▶ Problem
Return the following from the records below: each line, word for word, starting with the line that contains "ATOM 52 N N" and going on through the line that contains "ATOM 118 N N", with nothing outside that range.

━━ Records supplied

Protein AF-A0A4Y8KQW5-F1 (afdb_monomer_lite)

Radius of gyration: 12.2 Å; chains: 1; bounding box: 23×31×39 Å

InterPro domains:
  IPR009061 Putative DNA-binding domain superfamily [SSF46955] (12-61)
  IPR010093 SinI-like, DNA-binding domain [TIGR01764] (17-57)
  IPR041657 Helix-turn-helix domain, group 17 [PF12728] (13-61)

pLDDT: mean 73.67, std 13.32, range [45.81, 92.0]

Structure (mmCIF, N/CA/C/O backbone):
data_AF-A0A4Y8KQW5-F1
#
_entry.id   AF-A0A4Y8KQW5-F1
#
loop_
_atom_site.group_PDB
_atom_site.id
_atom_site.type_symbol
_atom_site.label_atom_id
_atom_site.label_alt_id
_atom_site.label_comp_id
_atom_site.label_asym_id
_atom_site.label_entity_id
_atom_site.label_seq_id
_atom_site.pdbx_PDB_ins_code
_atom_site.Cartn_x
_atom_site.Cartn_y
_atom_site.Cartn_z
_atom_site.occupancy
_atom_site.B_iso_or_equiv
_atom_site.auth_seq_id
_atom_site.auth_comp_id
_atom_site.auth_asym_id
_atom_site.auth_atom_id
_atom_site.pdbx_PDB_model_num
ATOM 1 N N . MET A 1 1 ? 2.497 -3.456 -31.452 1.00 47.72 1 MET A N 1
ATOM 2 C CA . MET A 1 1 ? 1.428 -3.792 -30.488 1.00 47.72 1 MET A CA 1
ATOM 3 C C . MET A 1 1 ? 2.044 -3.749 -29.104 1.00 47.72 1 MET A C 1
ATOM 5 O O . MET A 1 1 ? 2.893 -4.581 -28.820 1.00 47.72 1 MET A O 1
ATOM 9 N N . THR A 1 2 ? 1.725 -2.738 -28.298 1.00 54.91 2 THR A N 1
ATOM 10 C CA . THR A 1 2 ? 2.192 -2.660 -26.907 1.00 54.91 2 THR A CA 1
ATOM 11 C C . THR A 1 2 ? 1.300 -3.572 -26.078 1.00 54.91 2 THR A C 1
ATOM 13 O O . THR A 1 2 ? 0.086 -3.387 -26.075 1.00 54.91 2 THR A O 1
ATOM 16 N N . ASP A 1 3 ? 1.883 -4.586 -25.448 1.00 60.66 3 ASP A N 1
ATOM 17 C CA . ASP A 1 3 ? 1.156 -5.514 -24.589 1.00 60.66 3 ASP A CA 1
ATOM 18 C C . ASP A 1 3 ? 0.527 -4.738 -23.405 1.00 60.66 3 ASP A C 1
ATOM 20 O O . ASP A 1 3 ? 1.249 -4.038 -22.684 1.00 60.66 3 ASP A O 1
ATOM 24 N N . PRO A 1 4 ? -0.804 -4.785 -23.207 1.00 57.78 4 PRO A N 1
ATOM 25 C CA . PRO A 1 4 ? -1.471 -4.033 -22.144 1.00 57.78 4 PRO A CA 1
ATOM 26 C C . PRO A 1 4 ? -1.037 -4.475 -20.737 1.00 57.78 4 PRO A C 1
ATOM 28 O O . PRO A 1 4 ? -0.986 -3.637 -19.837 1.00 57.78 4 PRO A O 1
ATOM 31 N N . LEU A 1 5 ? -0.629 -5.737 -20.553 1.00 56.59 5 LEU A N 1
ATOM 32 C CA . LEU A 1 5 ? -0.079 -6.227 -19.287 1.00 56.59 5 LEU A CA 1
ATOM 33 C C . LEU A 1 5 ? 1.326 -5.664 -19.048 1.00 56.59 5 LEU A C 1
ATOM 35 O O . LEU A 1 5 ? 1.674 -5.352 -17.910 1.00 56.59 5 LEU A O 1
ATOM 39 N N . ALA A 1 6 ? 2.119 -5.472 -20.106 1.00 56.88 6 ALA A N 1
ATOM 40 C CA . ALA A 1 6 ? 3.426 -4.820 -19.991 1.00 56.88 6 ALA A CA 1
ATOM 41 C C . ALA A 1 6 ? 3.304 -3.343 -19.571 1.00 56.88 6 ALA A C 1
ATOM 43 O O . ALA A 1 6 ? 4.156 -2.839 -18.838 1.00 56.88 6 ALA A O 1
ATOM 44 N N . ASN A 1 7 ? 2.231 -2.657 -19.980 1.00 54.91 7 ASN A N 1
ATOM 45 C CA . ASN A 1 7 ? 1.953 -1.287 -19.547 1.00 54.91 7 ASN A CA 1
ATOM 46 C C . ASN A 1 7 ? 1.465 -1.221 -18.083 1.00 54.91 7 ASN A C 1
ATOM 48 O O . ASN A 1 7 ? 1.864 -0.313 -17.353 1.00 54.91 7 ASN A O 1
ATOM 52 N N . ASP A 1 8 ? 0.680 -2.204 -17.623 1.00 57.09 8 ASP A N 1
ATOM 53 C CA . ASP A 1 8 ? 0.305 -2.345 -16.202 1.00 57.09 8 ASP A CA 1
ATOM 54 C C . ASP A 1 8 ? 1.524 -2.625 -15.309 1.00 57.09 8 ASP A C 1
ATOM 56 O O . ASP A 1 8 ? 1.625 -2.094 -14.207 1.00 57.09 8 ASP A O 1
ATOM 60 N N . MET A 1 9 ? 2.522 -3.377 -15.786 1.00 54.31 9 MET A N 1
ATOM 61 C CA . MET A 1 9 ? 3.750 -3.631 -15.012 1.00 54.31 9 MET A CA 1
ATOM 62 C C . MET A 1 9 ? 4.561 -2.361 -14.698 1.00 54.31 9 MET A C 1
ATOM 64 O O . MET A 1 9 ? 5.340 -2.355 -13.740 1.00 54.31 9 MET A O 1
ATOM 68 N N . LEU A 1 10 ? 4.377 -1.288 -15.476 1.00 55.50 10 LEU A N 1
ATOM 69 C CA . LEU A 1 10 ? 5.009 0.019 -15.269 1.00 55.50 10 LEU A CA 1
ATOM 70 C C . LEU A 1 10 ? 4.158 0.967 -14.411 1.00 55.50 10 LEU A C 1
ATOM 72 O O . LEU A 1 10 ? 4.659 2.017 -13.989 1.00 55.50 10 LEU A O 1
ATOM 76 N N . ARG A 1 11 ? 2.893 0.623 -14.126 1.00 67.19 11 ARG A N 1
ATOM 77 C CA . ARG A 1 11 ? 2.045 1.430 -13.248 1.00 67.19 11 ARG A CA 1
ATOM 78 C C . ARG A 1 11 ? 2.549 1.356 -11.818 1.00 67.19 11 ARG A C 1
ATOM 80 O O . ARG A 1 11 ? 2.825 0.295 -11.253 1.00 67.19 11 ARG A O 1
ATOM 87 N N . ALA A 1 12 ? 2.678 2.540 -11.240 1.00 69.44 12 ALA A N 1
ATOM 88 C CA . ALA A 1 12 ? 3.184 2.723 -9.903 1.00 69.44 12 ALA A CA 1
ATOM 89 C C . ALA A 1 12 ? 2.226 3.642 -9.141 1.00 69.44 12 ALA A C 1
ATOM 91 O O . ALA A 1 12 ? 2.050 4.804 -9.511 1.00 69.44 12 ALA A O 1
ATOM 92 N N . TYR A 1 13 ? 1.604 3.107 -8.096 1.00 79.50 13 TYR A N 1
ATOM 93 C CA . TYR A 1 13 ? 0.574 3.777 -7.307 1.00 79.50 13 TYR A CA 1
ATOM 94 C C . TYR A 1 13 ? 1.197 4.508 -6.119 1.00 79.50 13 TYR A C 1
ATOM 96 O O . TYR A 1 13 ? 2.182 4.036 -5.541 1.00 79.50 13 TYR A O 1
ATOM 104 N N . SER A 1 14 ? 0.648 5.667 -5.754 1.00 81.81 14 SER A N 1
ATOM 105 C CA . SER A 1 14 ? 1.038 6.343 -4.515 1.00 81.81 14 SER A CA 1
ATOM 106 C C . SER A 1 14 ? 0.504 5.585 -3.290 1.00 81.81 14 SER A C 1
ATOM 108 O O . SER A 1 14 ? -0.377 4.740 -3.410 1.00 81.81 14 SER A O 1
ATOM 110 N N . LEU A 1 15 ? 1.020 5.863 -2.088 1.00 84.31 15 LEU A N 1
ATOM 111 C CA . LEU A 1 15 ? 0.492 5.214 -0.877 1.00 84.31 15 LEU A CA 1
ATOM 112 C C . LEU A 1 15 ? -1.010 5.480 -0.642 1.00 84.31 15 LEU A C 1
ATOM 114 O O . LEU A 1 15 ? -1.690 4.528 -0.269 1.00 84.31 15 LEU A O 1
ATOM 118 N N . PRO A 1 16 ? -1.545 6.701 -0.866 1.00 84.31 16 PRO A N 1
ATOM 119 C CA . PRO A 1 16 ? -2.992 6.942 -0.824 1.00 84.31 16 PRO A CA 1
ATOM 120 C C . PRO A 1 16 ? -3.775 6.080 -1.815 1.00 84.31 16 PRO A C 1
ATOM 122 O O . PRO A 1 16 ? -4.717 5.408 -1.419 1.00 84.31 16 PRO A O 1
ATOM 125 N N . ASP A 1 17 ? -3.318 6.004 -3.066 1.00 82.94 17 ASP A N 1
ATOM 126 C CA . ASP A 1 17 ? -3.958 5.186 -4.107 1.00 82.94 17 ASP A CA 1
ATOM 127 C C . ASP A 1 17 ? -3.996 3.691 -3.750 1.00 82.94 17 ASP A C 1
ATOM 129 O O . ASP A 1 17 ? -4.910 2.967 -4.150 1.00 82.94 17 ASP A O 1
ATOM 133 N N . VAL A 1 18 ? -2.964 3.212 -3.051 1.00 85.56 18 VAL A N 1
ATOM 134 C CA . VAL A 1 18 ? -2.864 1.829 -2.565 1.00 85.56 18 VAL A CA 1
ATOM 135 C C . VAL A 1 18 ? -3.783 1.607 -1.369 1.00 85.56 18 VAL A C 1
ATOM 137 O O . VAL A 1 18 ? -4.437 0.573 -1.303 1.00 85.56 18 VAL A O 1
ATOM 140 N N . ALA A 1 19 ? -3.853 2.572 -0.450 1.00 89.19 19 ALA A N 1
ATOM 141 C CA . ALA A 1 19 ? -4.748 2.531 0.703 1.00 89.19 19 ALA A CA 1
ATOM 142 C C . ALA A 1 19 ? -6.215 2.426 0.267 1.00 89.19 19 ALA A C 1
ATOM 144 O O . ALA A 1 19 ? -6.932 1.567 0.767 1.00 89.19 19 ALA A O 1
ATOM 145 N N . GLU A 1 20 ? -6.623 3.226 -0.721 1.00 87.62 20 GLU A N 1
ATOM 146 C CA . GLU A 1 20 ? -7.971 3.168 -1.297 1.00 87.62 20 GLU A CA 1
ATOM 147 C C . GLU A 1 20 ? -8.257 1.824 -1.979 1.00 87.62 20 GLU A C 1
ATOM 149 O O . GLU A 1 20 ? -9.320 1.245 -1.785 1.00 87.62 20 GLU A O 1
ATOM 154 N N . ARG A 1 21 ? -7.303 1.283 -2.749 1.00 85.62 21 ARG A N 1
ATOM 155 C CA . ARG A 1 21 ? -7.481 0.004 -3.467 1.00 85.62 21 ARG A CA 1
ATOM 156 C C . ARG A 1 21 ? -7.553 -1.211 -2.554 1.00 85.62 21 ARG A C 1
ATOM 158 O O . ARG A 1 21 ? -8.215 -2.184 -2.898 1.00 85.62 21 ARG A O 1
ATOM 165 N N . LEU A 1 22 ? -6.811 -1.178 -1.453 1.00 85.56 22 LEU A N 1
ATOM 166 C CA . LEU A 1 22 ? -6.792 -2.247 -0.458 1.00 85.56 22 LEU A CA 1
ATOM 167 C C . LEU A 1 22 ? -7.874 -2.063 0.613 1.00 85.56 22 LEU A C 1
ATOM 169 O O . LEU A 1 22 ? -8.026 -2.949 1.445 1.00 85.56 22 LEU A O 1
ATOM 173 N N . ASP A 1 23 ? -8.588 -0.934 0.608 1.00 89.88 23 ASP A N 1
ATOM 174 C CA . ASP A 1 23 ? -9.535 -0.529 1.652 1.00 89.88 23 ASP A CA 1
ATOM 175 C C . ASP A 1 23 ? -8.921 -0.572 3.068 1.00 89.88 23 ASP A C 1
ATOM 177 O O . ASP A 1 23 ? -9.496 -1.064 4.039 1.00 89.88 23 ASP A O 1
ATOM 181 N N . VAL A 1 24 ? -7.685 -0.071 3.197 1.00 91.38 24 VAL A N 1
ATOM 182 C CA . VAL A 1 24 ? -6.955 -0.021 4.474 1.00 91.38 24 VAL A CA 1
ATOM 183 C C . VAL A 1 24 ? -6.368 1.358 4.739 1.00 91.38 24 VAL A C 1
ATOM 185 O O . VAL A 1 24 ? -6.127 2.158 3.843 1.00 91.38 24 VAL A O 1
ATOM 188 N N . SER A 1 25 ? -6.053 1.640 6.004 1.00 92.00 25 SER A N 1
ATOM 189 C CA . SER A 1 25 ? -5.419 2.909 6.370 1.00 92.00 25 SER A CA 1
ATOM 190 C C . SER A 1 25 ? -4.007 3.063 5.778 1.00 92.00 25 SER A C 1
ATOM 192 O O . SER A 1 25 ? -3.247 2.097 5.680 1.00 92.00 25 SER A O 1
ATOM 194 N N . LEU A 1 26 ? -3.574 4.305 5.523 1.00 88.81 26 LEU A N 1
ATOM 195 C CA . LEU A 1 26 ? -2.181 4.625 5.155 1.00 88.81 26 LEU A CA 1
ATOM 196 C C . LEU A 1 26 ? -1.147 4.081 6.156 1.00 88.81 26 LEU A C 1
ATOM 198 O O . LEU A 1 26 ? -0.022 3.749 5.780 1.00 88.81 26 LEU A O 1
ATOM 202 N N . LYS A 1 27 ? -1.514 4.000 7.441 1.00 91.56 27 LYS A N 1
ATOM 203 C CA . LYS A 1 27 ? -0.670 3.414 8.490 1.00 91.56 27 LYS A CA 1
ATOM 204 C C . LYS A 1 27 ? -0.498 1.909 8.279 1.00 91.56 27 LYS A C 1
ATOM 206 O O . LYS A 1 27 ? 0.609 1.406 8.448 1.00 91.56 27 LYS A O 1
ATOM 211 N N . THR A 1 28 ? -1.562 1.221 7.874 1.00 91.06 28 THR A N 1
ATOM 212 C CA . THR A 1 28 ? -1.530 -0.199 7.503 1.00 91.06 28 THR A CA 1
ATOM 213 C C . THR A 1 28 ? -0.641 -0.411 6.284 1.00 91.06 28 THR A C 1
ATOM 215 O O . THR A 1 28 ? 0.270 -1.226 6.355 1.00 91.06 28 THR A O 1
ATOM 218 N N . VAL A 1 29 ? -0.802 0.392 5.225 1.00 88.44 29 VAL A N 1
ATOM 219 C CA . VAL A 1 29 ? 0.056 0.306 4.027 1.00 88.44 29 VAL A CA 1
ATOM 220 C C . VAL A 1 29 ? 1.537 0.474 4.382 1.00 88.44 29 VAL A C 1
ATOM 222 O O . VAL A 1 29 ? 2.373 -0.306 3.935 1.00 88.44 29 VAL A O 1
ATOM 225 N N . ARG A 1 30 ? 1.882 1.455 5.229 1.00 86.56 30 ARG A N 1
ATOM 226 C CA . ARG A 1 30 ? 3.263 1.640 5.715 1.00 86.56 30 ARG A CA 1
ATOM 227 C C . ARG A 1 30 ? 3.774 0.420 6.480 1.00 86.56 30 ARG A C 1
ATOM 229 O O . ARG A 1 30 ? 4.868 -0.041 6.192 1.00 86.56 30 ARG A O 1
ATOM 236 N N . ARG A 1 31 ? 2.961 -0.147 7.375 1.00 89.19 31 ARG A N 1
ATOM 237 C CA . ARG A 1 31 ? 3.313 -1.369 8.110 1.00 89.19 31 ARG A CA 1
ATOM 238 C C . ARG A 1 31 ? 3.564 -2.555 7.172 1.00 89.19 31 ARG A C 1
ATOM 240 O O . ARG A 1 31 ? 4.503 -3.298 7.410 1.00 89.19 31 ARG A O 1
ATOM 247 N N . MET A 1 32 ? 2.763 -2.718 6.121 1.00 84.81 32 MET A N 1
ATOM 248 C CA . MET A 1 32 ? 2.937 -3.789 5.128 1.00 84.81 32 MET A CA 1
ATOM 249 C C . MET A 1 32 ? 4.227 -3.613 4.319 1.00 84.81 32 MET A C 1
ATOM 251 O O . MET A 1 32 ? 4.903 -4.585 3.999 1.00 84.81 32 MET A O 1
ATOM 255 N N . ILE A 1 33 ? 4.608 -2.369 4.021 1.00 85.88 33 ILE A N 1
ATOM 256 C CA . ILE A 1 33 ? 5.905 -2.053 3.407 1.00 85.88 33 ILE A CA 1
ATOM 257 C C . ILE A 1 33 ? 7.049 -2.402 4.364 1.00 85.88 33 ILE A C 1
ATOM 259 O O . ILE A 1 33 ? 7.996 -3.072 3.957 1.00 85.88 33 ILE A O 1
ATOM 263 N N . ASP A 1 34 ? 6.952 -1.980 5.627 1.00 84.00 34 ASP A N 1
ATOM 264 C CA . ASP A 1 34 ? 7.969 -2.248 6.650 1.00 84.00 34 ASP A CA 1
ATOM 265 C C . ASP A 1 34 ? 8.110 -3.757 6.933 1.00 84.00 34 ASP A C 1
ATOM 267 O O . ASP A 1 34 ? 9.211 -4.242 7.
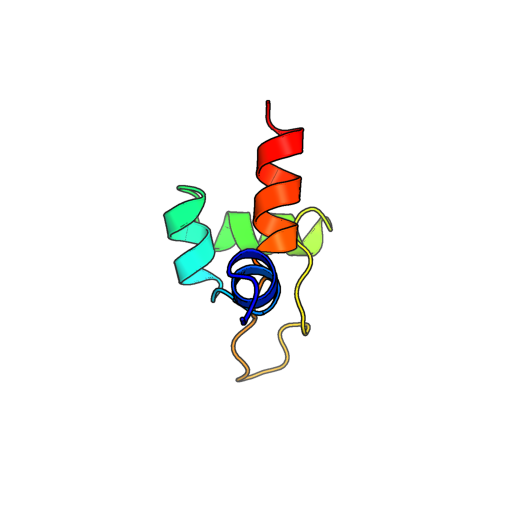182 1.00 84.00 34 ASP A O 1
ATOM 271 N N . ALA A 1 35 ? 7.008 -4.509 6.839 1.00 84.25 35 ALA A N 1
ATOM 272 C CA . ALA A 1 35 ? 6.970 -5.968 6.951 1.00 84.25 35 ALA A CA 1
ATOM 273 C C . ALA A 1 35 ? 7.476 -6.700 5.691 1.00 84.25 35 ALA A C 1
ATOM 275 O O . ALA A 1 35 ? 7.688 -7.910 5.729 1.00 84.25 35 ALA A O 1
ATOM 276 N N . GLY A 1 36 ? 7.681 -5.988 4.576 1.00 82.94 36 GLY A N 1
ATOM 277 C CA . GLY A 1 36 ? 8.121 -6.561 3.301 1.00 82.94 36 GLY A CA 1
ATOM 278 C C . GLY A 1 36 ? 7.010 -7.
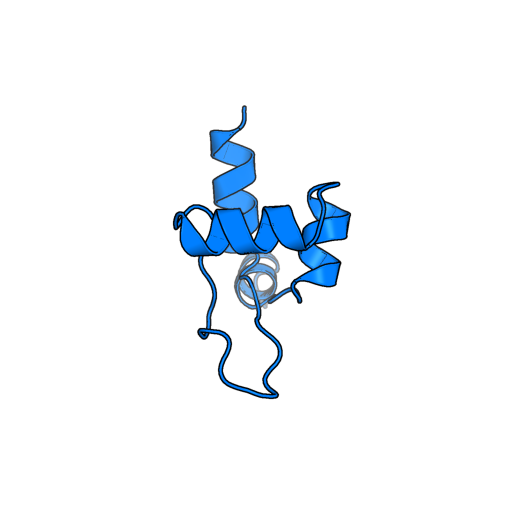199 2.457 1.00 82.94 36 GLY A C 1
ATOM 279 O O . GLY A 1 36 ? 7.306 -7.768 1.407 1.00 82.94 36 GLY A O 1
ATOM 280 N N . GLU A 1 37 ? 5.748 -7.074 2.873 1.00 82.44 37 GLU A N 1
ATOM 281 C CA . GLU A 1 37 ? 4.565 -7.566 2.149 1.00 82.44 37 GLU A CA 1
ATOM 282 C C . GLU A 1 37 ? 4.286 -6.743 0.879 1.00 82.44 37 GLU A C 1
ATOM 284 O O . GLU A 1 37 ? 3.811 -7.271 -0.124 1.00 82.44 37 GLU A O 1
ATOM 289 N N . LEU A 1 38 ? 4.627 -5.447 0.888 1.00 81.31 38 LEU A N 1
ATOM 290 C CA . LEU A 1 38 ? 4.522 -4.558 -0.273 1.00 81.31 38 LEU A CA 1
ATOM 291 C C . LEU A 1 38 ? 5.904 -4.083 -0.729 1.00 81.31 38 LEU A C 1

━━━━

▶ Expected output
ATOM 52 N N . ASP A 1 8 ? 0.680 -2.204 -17.623 1.00 57.09 8 ASP A N 1
ATOM 53 C CA . ASP A 1 8 ? 0.305 -2.345 -16.202 1.00 57.09 8 ASP A CA 1
ATOM 54 C C . ASP A 1 8 ? 1.524 -2.625 -15.309 1.00 57.09 8 ASP A C 1
ATOM 56 O O . ASP A 1 8 ? 1.625 -2.094 -14.207 1.00 57.09 8 ASP A O 1
ATOM 60 N N . MET A 1 9 ? 2.522 -3.377 -15.786 1.00 54.31 9 MET A N 1
ATOM 61 C CA . MET A 1 9 ? 3.750 -3.631 -15.012 1.00 54.31 9 MET A CA 1
ATOM 62 C C . MET A 1 9 ? 4.561 -2.361 -14.698 1.00 54.31 9 MET A C 1
ATOM 64 O O . MET A 1 9 ? 5.340 -2.355 -13.740 1.00 54.31 9 MET A O 1
ATOM 68 N N . LEU A 1 10 ? 4.377 -1.288 -15.476 1.00 55.50 10 LEU A N 1
ATOM 69 C CA . LEU A 1 10 ? 5.009 0.019 -15.269 1.00 55.50 10 LEU A CA 1
ATOM 70 C C . LEU A 1 10 ? 4.158 0.967 -14.411 1.00 55.50 10 LEU A C 1
ATOM 72 O O . LEU A 1 10 ? 4.659 2.017 -13.989 1.00 55.50 10 LEU A O 1
ATOM 76 N N . ARG A 1 11 ? 2.893 0.623 -14.126 1.00 67.19 11 ARG A N 1
ATOM 77 C CA . ARG A 1 11 ? 2.045 1.430 -13.248 1.00 67.19 11 ARG A CA 1
ATOM 78 C C . ARG A 1 11 ? 2.549 1.356 -11.818 1.00 67.19 11 ARG A C 1
ATOM 80 O O . ARG A 1 11 ? 2.825 0.295 -11.253 1.00 67.19 11 ARG A O 1
ATOM 87 N N . ALA A 1 12 ? 2.678 2.540 -11.240 1.00 69.44 12 ALA A N 1
ATOM 88 C CA . ALA A 1 12 ? 3.184 2.723 -9.903 1.00 69.44 12 ALA A CA 1
ATOM 89 C C . ALA A 1 12 ? 2.226 3.642 -9.141 1.00 69.44 12 ALA A C 1
ATOM 91 O O . ALA A 1 12 ? 2.050 4.804 -9.511 1.00 69.44 12 ALA A O 1
ATOM 92 N N . TYR A 1 13 ? 1.604 3.107 -8.096 1.00 79.50 13 TYR A N 1
ATOM 93 C CA . TYR A 1 13 ? 0.574 3.777 -7.307 1.00 79.50 13 TYR A CA 1
ATOM 94 C C . TYR A 1 13 ? 1.197 4.508 -6.119 1.00 79.50 13 TYR A C 1
ATOM 96 O O . TYR A 1 13 ? 2.182 4.036 -5.541 1.00 79.50 13 TYR A O 1
ATOM 104 N N . SER A 1 14 ? 0.648 5.667 -5.754 1.00 81.81 14 SER A N 1
ATOM 105 C CA . SER A 1 14 ? 1.038 6.343 -4.515 1.00 81.81 14 SER A CA 1
ATOM 106 C C . SER A 1 14 ? 0.504 5.585 -3.290 1.00 81.81 14 SER A C 1
ATOM 108 O O . SER A 1 14 ? -0.377 4.740 -3.410 1.00 81.81 14 SER A O 1
ATOM 110 N N . LEU A 1 15 ? 1.020 5.863 -2.088 1.00 84.31 15 LEU A N 1
ATOM 111 C CA . LEU A 1 15 ? 0.492 5.214 -0.877 1.00 84.31 15 LEU A CA 1
ATOM 112 C C . LEU A 1 15 ? -1.010 5.480 -0.642 1.00 84.31 15 LEU A C 1
ATOM 114 O O . LEU A 1 15 ? -1.690 4.528 -0.269 1.00 84.31 15 LEU A O 1
ATOM 118 N N . PRO A 1 16 ? -1.545 6.701 -0.866 1.00 84.31 16 PRO A N 1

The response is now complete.